On Data Consistency Pattern

Data consistency along with Multi-Step Process and Composite Application are the most common integration scenarios. At a very high level, multiple components manipulate and store the same entity. When one component modifies the entity the others must be notified of this change and ensure a consistent state of the entity across the whole system.

In real applications, to address the complexities around keeping the entity consistent in a distributed system, the business and system architects impose constraints that simplify the patterns of interaction and lead to a robust solution. The rest of these article contain typical approaches to Data Consistency. Depending on the type of entity there could be design variations but they all share the approach. To make this document more concrete, I will use the Customer entity as an example.

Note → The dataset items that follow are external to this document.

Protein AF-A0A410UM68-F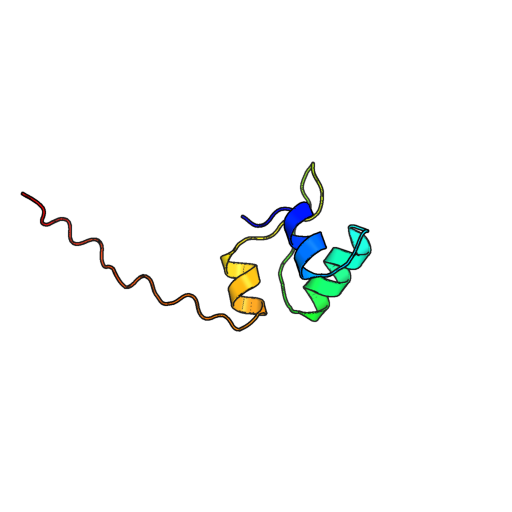1 (afdb_monomer_lite)

Sequence (64 aa):
MVPAKQLRELSGKSTATAIKRWASQQGIRVLDGAEGPWTTIEALNAALGVKEASNDQAYSPDIL

Foldseek 3Di:
DFDPVNLCVVQVDDDLVSSVVSCVVLQQDWDADPRGIDGDPVSVCVSPVNDDPPCPPPPPVPDD

pLDDT: mean 83.36, std 16.23, range [46.97, 95.69]

Radius of gyration: 15.25 Å; chains: 1; bounding box: 21×28×49 Å

Secondary structure (DSSP, 8-state):
-B-HHHHHHHHT--SHHHHHHHHHHHT---EEETTEEEB-HHHHHHHTT---------------

Structure (mmCIF, N/CA/C/O backbone):
data_AF-A0A410UM68-F1
#
_entry.id   AF-A0A410UM68-F1
#
loop_
_atom_site.group_PDB
_atom_site.id
_atom_site.type_symbol
_atom_site.label_atom_id
_atom_site.label_alt_id
_atom_site.label_comp_id
_atom_site.label_asym_id
_atom_site.label_entity_id
_atom_site.label_seq_id
_atom_site.pdbx_PDB_ins_code
_atom_site.Cartn_x
_atom_site.Cartn_y
_atom_site.Cartn_z
_atom_site.occupancy
_atom_site.B_iso_or_equiv
_atom_site.auth_seq_id
_atom_site.auth_comp_id
_atom_site.auth_asym_id
_atom_site.auth_atom_id
_atom_site.pdbx_PDB_model_num
ATOM 1 N N . MET A 1 1 ? 2.369 0.850 -10.843 1.00 84.75 1 MET A 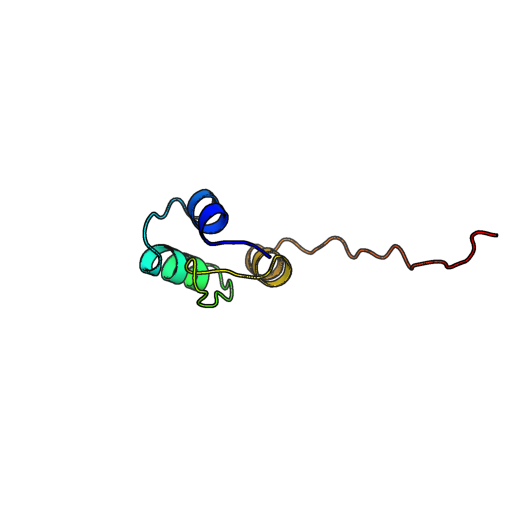N 1
ATOM 2 C CA . MET A 1 1 ? 2.458 1.232 -9.412 1.00 84.75 1 MET A CA 1
ATOM 3 C C . MET A 1 1 ? 1.139 1.849 -8.977 1.00 84.75 1 MET A C 1
ATOM 5 O O . MET A 1 1 ? 0.495 2.478 -9.805 1.00 84.75 1 MET A O 1
ATOM 9 N N . VAL A 1 2 ? 0.746 1.682 -7.716 1.00 91.81 2 VAL A N 1
ATOM 10 C CA . VAL A 1 2 ? -0.497 2.218 -7.144 1.00 91.81 2 VAL A CA 1
ATOM 11 C C . VAL A 1 2 ? -0.136 3.316 -6.131 1.00 91.81 2 VAL A C 1
ATOM 13 O O . VAL A 1 2 ? 0.432 3.003 -5.079 1.00 91.81 2 VAL A O 1
ATOM 16 N N . PRO A 1 3 ? -0.413 4.598 -6.435 1.00 94.31 3 PRO A N 1
ATOM 17 C CA . PRO A 1 3 ? -0.030 5.722 -5.586 1.00 94.31 3 PRO A CA 1
ATOM 18 C C . PRO A 1 3 ? -0.998 5.928 -4.412 1.00 94.31 3 PRO A C 1
ATOM 20 O O . PRO A 1 3 ? -2.116 5.404 -4.388 1.00 94.31 3 PRO A O 1
ATOM 23 N N . ALA A 1 4 ? -0.602 6.789 -3.471 1.00 93.00 4 ALA A N 1
ATOM 24 C CA . ALA A 1 4 ? -1.380 7.118 -2.277 1.00 93.00 4 ALA A CA 1
ATOM 25 C C . ALA A 1 4 ? -2.816 7.565 -2.587 1.00 93.00 4 ALA A C 1
ATOM 27 O O . ALA A 1 4 ? -3.733 7.224 -1.844 1.00 93.00 4 ALA A O 1
ATOM 28 N N . LYS A 1 5 ? -3.027 8.315 -3.680 1.00 94.06 5 LYS A N 1
ATOM 29 C CA . LYS A 1 5 ? -4.362 8.761 -4.113 1.00 94.06 5 LYS A CA 1
ATOM 30 C C . LYS A 1 5 ? -5.301 7.580 -4.367 1.00 94.06 5 LYS A C 1
ATOM 32 O O . LYS A 1 5 ? -6.385 7.533 -3.801 1.00 94.06 5 LYS A O 1
ATOM 37 N N . GLN A 1 6 ? -4.852 6.602 -5.142 1.00 93.88 6 GLN A N 1
ATOM 38 C CA . GLN A 1 6 ? -5.659 5.435 -5.485 1.00 93.88 6 GLN A CA 1
ATOM 39 C C . GLN A 1 6 ? -5.879 4.527 -4.266 1.00 93.88 6 GLN A C 1
ATOM 41 O O . GLN A 1 6 ? -6.968 3.998 -4.067 1.00 93.88 6 GLN A O 1
ATOM 46 N N . LEU A 1 7 ? -4.887 4.415 -3.374 1.00 93.12 7 LEU A N 1
ATOM 47 C CA . LEU A 1 7 ? -5.060 3.708 -2.101 1.00 93.12 7 LEU A CA 1
ATOM 48 C C . LEU A 1 7 ? -6.114 4.370 -1.200 1.00 93.12 7 LEU A C 1
ATOM 50 O O . LEU A 1 7 ? -6.819 3.670 -0.475 1.00 93.12 7 LEU A O 1
ATOM 54 N N . ARG A 1 8 ? -6.261 5.70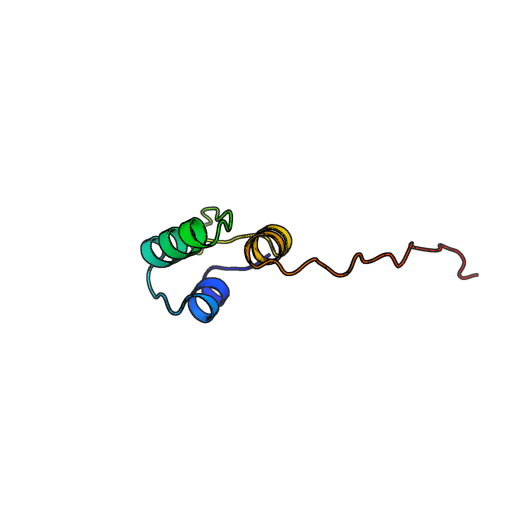0 -1.238 1.00 94.62 8 ARG A N 1
ATOM 55 C CA . ARG A 1 8 ? -7.329 6.416 -0.511 1.00 94.62 8 ARG A CA 1
ATOM 56 C C . ARG A 1 8 ? -8.705 6.068 -1.061 1.00 94.62 8 ARG A C 1
ATOM 58 O O . ARG A 1 8 ? -9.608 5.811 -0.273 1.00 94.62 8 ARG A O 1
ATOM 65 N N . GLU A 1 9 ? -8.839 6.029 -2.383 1.00 94.00 9 GLU A N 1
ATOM 66 C CA . GLU A 1 9 ? -10.090 5.681 -3.068 1.00 94.00 9 GLU A CA 1
ATOM 67 C C . GLU A 1 9 ? -10.503 4.232 -2.767 1.00 94.00 9 GLU A C 1
ATOM 69 O O . GLU A 1 9 ? -11.648 3.991 -2.398 1.00 94.00 9 GLU A O 1
ATOM 74 N N . LEU A 1 10 ? -9.559 3.284 -2.812 1.00 91.94 10 LEU A N 1
ATOM 75 C CA . LEU A 1 10 ? -9.817 1.868 -2.514 1.00 91.94 10 LEU A CA 1
ATOM 76 C C . LEU A 1 10 ? -10.140 1.607 -1.034 1.00 91.94 10 LEU A C 1
ATOM 78 O O . LEU A 1 10 ? -10.984 0.775 -0.714 1.00 91.94 10 LEU A O 1
ATOM 82 N N . SER A 1 11 ? -9.451 2.292 -0.119 1.00 92.44 11 SER A N 1
ATOM 83 C CA . SER A 1 11 ? -9.575 2.047 1.326 1.00 92.44 11 SER A CA 1
ATOM 84 C C . SER A 1 11 ? -10.644 2.896 2.022 1.00 92.44 11 SER A C 1
ATOM 86 O O . SER A 1 11 ? -11.001 2.629 3.176 1.00 92.44 11 SER A O 1
ATOM 88 N N . GLY A 1 12 ? -11.099 3.972 1.374 1.00 95.12 12 GLY A N 1
ATOM 89 C CA . GLY A 1 12 ? -11.925 5.014 1.984 1.00 95.12 12 GLY A CA 1
ATOM 90 C C . GLY A 1 12 ? -11.221 5.769 3.122 1.00 95.12 12 GLY A C 1
ATOM 91 O O . GLY A 1 12 ? -11.889 6.338 3.987 1.00 95.12 12 GLY A O 1
ATOM 92 N N . LYS A 1 13 ? -9.881 5.732 3.202 1.00 94.50 13 LYS A N 1
ATOM 93 C CA . LYS A 1 13 ? -9.101 6.355 4.286 1.00 94.50 13 LYS A CA 1
ATOM 94 C C . LYS A 1 13 ? -8.410 7.633 3.825 1.00 94.50 13 LYS A C 1
ATOM 96 O O . LYS A 1 13 ? -7.883 7.708 2.723 1.00 94.50 13 LYS A O 1
ATOM 101 N N . SER A 1 14 ? -8.344 8.627 4.711 1.00 89.94 14 SER A N 1
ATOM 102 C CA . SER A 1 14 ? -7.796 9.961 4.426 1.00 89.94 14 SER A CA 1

One solution is to centralize all the Customer changes in one component, the “Customer Master,” and all the other component keep read-only copies of the entity. The master has a data-store capability (Customer Repository) and an editor of some form, hosted either on the same server or as a remote client. Multiple users can modify the entity in the editor(s) but there is only one Customer Repository instance.

Changes made to the Customer in the Master are sent asynchronously to a “Sync Engine” which analyzes the input and updates the Components that contain Customer copies. In the most general solution on any Customer change, the entire Customer record is sent to the Sync engine which passes this information to all the other systems which contain Customer copies. In reality that is not the case, the Sync Engine filters and transforms the Customer record before sending to the target components. This reduces the traffic in the system (filtering) and reduces the development effort for the target systems when the Customer schema changes.

Dispatch is an object inside the Sync Engine that receives the message, validates the syntax, filters messages for each target systems, logs the activities in the Dashboard. A typical Dispatch implementation uses a Business Rules Engine (e.g. Drools, iLog) running inside the Sync Engine.

Version Control

As multiple components (the editor and target components) have different copies of the Customer at different times a versioning model for the Customer is required. For the purpose of this document we are going to use the LastModified field of the Customer to keep the version. Other options would be an revision number managed in the Customer Master Repository.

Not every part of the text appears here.